• **EXERCISE REQUIREMENTS**:
Begin with the line containing "ATOM 239 C CA" and reproduce it and all later lines exactly, through the last line of the records. Add nothing else.

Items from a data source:
■ ■ ■ ■

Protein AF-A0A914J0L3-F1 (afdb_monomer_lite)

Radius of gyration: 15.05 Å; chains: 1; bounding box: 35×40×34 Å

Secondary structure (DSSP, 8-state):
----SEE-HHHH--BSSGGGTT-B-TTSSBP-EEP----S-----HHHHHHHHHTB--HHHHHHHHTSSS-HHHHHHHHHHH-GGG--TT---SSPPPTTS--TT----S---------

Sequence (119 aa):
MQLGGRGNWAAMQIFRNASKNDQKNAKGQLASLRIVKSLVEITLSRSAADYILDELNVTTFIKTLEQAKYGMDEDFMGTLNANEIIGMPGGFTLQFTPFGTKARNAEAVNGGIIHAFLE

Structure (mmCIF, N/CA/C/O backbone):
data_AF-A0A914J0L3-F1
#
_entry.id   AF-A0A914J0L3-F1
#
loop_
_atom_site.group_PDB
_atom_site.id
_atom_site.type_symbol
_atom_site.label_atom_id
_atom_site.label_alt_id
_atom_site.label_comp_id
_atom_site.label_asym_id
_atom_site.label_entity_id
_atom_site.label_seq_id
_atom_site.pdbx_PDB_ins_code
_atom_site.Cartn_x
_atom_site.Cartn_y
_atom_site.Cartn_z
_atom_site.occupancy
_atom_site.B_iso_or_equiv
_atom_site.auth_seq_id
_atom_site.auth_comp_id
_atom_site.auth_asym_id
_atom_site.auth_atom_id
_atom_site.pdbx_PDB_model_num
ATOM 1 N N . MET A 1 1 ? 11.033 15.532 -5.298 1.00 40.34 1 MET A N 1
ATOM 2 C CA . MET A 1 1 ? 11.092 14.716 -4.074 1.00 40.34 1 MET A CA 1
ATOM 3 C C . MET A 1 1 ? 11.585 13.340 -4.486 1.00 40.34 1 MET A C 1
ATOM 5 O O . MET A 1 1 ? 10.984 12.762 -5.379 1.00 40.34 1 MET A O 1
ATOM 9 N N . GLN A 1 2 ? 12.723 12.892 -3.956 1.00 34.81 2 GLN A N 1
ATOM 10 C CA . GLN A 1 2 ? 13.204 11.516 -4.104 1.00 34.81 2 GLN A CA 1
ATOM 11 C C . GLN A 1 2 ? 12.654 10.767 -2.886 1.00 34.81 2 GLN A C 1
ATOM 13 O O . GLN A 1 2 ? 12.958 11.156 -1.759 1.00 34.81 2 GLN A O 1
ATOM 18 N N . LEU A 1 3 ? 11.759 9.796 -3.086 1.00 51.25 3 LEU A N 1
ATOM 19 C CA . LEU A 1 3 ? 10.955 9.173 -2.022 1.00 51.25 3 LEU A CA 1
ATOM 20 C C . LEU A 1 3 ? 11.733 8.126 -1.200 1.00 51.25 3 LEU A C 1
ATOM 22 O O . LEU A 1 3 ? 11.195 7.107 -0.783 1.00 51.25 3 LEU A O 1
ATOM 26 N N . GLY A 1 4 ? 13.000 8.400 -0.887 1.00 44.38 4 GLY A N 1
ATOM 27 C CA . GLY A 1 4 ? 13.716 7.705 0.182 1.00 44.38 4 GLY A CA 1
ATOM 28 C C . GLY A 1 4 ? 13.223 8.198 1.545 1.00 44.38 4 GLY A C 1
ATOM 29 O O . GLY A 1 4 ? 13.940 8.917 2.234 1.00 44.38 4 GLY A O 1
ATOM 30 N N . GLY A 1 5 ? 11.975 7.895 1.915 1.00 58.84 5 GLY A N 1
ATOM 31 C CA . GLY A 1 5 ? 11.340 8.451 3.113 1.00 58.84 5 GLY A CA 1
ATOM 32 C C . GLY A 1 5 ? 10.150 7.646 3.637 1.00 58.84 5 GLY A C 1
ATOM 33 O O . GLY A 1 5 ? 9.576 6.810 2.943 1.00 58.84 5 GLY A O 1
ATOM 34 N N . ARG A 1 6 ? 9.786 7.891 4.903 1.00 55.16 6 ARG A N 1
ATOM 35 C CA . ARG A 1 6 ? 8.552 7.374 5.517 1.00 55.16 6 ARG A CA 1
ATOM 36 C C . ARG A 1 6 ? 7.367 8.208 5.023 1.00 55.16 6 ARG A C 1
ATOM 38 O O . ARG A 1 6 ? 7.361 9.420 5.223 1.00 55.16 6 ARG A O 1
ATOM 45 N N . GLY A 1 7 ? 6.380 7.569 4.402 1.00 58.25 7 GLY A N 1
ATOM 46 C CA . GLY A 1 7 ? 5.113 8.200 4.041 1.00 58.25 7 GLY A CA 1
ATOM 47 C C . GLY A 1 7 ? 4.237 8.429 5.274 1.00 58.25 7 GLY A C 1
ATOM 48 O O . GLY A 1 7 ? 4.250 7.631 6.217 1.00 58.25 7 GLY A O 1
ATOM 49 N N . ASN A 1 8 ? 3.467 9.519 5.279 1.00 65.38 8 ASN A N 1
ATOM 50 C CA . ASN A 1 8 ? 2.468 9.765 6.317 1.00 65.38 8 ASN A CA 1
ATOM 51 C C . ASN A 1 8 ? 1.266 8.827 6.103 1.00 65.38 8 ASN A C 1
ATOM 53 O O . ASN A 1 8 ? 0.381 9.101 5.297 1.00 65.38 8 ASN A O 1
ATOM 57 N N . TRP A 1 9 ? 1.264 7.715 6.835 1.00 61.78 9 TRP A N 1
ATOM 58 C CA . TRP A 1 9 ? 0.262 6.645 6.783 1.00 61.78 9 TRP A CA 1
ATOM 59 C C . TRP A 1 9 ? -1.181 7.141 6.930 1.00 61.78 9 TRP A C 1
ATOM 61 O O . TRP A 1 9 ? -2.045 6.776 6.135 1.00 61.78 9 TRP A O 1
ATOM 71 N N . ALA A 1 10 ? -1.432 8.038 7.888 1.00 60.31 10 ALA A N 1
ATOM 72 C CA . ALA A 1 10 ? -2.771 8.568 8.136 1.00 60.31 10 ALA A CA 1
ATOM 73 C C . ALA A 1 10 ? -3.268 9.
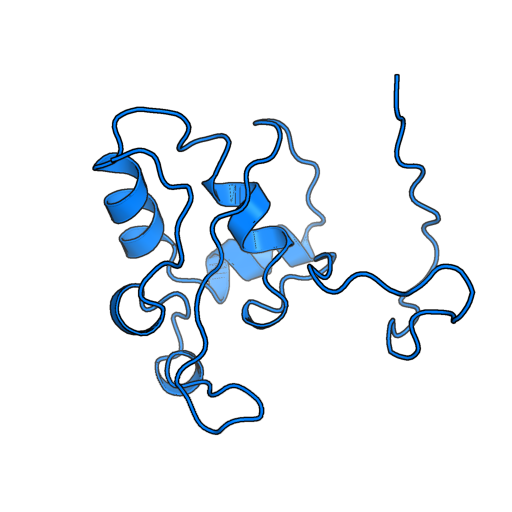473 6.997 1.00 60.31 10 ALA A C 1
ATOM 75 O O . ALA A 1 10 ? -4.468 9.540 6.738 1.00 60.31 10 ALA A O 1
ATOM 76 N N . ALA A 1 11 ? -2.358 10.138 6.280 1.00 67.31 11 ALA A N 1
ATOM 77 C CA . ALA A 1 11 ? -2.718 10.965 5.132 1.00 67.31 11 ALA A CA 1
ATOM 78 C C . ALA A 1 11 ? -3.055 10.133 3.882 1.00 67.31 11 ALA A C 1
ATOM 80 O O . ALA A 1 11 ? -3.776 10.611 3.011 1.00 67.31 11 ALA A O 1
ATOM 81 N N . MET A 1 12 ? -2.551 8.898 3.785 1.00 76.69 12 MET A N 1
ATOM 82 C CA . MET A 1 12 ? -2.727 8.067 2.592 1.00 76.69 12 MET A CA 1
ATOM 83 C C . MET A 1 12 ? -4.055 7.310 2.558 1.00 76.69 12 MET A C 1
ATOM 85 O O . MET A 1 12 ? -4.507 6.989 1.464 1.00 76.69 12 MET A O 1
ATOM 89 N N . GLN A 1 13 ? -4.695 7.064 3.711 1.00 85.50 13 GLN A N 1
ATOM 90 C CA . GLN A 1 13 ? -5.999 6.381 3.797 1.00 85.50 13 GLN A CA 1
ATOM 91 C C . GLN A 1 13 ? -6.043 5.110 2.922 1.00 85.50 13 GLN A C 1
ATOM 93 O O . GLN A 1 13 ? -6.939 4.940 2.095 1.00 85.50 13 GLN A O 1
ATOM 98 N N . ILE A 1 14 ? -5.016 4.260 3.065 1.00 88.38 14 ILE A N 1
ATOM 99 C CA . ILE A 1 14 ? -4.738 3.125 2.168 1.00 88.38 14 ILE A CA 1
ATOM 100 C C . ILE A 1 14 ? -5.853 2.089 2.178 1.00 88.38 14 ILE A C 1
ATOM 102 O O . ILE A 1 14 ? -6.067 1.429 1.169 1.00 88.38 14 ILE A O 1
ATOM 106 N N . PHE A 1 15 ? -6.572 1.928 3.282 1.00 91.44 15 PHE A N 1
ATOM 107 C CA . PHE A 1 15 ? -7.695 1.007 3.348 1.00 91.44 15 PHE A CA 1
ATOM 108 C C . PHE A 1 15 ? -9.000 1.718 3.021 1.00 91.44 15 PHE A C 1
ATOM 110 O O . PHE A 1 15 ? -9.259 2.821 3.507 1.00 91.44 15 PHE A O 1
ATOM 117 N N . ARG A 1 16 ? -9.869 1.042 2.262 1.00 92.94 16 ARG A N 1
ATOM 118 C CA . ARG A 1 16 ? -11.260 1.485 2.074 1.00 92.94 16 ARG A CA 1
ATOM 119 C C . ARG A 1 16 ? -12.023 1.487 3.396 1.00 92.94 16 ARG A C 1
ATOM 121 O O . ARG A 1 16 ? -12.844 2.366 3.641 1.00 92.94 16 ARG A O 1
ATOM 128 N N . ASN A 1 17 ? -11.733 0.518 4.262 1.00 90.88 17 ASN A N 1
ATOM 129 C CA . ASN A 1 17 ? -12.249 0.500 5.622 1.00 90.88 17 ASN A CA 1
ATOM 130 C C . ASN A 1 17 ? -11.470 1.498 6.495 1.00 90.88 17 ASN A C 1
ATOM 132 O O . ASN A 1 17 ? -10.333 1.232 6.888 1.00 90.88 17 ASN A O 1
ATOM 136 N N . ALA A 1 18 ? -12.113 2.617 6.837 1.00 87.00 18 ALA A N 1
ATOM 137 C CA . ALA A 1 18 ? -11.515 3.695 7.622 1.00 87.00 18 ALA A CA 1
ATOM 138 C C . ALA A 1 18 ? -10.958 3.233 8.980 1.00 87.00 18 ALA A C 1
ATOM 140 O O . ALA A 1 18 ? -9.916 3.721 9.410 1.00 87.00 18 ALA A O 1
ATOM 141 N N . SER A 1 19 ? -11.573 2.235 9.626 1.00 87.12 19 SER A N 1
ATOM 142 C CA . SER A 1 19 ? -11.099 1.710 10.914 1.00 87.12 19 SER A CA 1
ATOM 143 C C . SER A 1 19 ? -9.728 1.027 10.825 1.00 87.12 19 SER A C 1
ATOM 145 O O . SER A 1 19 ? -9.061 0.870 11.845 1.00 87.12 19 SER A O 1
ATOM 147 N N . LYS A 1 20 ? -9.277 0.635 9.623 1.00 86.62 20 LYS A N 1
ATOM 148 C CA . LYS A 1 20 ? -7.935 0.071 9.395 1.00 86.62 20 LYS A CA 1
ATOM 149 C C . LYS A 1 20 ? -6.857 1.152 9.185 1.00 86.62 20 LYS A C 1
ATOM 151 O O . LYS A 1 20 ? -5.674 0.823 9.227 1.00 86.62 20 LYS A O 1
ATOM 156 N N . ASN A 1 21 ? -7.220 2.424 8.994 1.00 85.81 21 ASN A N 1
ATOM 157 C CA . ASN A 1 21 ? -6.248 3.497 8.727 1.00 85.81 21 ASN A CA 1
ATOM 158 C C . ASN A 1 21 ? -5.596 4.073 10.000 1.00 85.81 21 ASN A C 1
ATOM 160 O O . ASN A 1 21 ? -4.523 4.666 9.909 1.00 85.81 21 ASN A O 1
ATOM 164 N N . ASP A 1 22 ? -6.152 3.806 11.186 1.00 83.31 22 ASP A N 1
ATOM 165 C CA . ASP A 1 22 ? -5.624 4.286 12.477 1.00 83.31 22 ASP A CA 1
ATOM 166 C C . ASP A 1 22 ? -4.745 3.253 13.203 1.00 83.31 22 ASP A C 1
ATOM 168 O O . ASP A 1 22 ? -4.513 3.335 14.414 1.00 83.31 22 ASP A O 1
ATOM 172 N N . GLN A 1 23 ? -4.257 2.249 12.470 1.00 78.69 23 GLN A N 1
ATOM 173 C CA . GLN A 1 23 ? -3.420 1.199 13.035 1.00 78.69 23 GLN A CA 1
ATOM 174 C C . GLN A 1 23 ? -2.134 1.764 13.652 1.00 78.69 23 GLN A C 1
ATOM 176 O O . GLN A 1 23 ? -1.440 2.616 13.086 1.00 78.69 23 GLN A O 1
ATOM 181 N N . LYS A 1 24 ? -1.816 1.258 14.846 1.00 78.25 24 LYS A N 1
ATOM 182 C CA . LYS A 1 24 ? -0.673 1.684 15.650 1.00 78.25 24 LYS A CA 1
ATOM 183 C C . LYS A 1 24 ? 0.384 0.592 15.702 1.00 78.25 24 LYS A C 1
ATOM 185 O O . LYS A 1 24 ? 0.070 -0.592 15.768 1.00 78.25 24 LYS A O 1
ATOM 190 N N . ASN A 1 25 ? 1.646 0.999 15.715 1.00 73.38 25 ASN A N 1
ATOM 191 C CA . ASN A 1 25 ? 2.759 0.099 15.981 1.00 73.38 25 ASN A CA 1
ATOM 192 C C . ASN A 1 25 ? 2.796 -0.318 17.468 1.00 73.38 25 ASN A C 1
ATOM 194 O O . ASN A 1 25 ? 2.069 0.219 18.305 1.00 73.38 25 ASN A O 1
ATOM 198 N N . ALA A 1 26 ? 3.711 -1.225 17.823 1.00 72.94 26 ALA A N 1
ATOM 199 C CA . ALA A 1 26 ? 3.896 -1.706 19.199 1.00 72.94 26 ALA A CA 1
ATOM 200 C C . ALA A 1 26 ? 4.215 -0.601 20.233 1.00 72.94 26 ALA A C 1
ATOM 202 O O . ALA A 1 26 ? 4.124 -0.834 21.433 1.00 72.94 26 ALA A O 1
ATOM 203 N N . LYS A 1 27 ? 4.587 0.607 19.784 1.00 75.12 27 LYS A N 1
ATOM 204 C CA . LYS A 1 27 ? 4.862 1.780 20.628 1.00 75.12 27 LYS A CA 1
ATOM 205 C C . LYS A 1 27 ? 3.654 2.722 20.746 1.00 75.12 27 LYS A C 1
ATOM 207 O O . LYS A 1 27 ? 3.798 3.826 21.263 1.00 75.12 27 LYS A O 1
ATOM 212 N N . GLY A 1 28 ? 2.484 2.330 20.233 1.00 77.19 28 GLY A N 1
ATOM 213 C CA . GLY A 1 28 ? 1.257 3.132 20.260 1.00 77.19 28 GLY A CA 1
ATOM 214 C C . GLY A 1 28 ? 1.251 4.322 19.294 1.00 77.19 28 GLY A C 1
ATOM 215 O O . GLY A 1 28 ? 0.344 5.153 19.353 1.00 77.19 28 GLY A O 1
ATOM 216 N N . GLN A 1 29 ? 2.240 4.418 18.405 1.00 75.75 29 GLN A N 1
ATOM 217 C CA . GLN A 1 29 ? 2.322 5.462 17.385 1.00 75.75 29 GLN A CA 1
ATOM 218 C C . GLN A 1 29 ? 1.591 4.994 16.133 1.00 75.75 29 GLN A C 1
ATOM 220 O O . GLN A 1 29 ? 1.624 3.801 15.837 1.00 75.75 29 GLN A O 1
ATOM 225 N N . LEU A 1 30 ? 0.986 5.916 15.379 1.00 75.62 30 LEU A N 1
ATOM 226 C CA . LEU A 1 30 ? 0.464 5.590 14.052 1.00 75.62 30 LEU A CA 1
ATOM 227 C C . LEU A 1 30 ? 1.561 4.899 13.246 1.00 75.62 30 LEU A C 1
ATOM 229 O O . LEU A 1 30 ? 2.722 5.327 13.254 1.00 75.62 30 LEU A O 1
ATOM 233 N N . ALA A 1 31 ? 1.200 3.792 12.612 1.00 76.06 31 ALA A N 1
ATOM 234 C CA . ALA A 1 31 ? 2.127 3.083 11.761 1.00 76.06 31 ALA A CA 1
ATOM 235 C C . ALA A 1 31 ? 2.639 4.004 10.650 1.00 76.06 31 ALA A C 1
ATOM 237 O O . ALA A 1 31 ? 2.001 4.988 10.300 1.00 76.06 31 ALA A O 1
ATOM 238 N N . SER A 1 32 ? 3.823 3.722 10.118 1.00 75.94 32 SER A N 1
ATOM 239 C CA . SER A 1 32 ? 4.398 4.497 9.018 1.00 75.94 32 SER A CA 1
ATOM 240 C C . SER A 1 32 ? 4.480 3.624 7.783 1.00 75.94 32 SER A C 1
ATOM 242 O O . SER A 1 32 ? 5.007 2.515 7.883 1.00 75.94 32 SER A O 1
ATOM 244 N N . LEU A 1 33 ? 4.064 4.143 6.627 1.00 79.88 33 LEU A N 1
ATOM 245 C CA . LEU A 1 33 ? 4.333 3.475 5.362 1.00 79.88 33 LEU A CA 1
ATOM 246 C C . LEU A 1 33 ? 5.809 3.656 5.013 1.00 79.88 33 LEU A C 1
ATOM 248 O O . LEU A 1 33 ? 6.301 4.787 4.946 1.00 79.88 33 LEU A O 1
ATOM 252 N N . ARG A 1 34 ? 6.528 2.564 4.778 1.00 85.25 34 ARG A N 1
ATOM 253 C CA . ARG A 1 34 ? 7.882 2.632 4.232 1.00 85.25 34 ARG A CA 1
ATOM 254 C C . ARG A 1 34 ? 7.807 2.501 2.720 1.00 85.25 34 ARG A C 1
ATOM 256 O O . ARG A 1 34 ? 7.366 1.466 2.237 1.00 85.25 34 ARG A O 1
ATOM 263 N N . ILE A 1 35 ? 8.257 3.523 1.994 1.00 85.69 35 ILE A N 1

■ ■ ■ ■

• **RESULT FOR THIS EXERCISE**:
ATOM 239 C CA . SER A 1 32 ? 4.398 4.497 9.018 1.00 75.94 32 SER A CA 1
ATOM 240 C C . SER A 1 32 ? 4.480 3.624 7.783 1.00 75.94 32 SER A C 1
ATOM 242 O O . SER A 1 32 ? 5.007 2.515 7.883 1.00 75.94 32 SER A O 1
ATOM 244 N N . LEU A 1 33 ? 4.064 4.143 6.627 1.00 79.88 33 LEU A N 1
ATOM 245 C CA . LEU A 1 33 ? 4.333 3.475 5.362 1.00 79.88 33 LEU A CA 1
ATOM 246 C C . LEU A 1 33 ? 5.809 3.656 5.013 1.00 79.88 33 LEU A C 1
ATOM 248 O O . LEU A 1 33 ? 6.301 4.787 4.946 1.00 79.88 33 LEU A O 1
ATOM 252 N N . ARG A 1 34 ? 6.528 2.564 4.778 1.00 85.25 34 ARG A N 1
ATOM 253 C CA . ARG A 1 34 ? 7.882 2.632 4.232 1.00 85.25 34 ARG A CA 1
ATOM 254 C C . ARG A 1 34 ? 7.807 2.501 2.720 1.00 85.25 34 ARG A C 1
ATOM 256 O O . ARG A 1 34 ? 7.366 1.466 2.237 1.00 85.25 34 ARG A O 1
ATOM 263 N N . ILE A 1 35 ? 8.257 3.523 1.994 1.00 85.69 35 ILE A N 1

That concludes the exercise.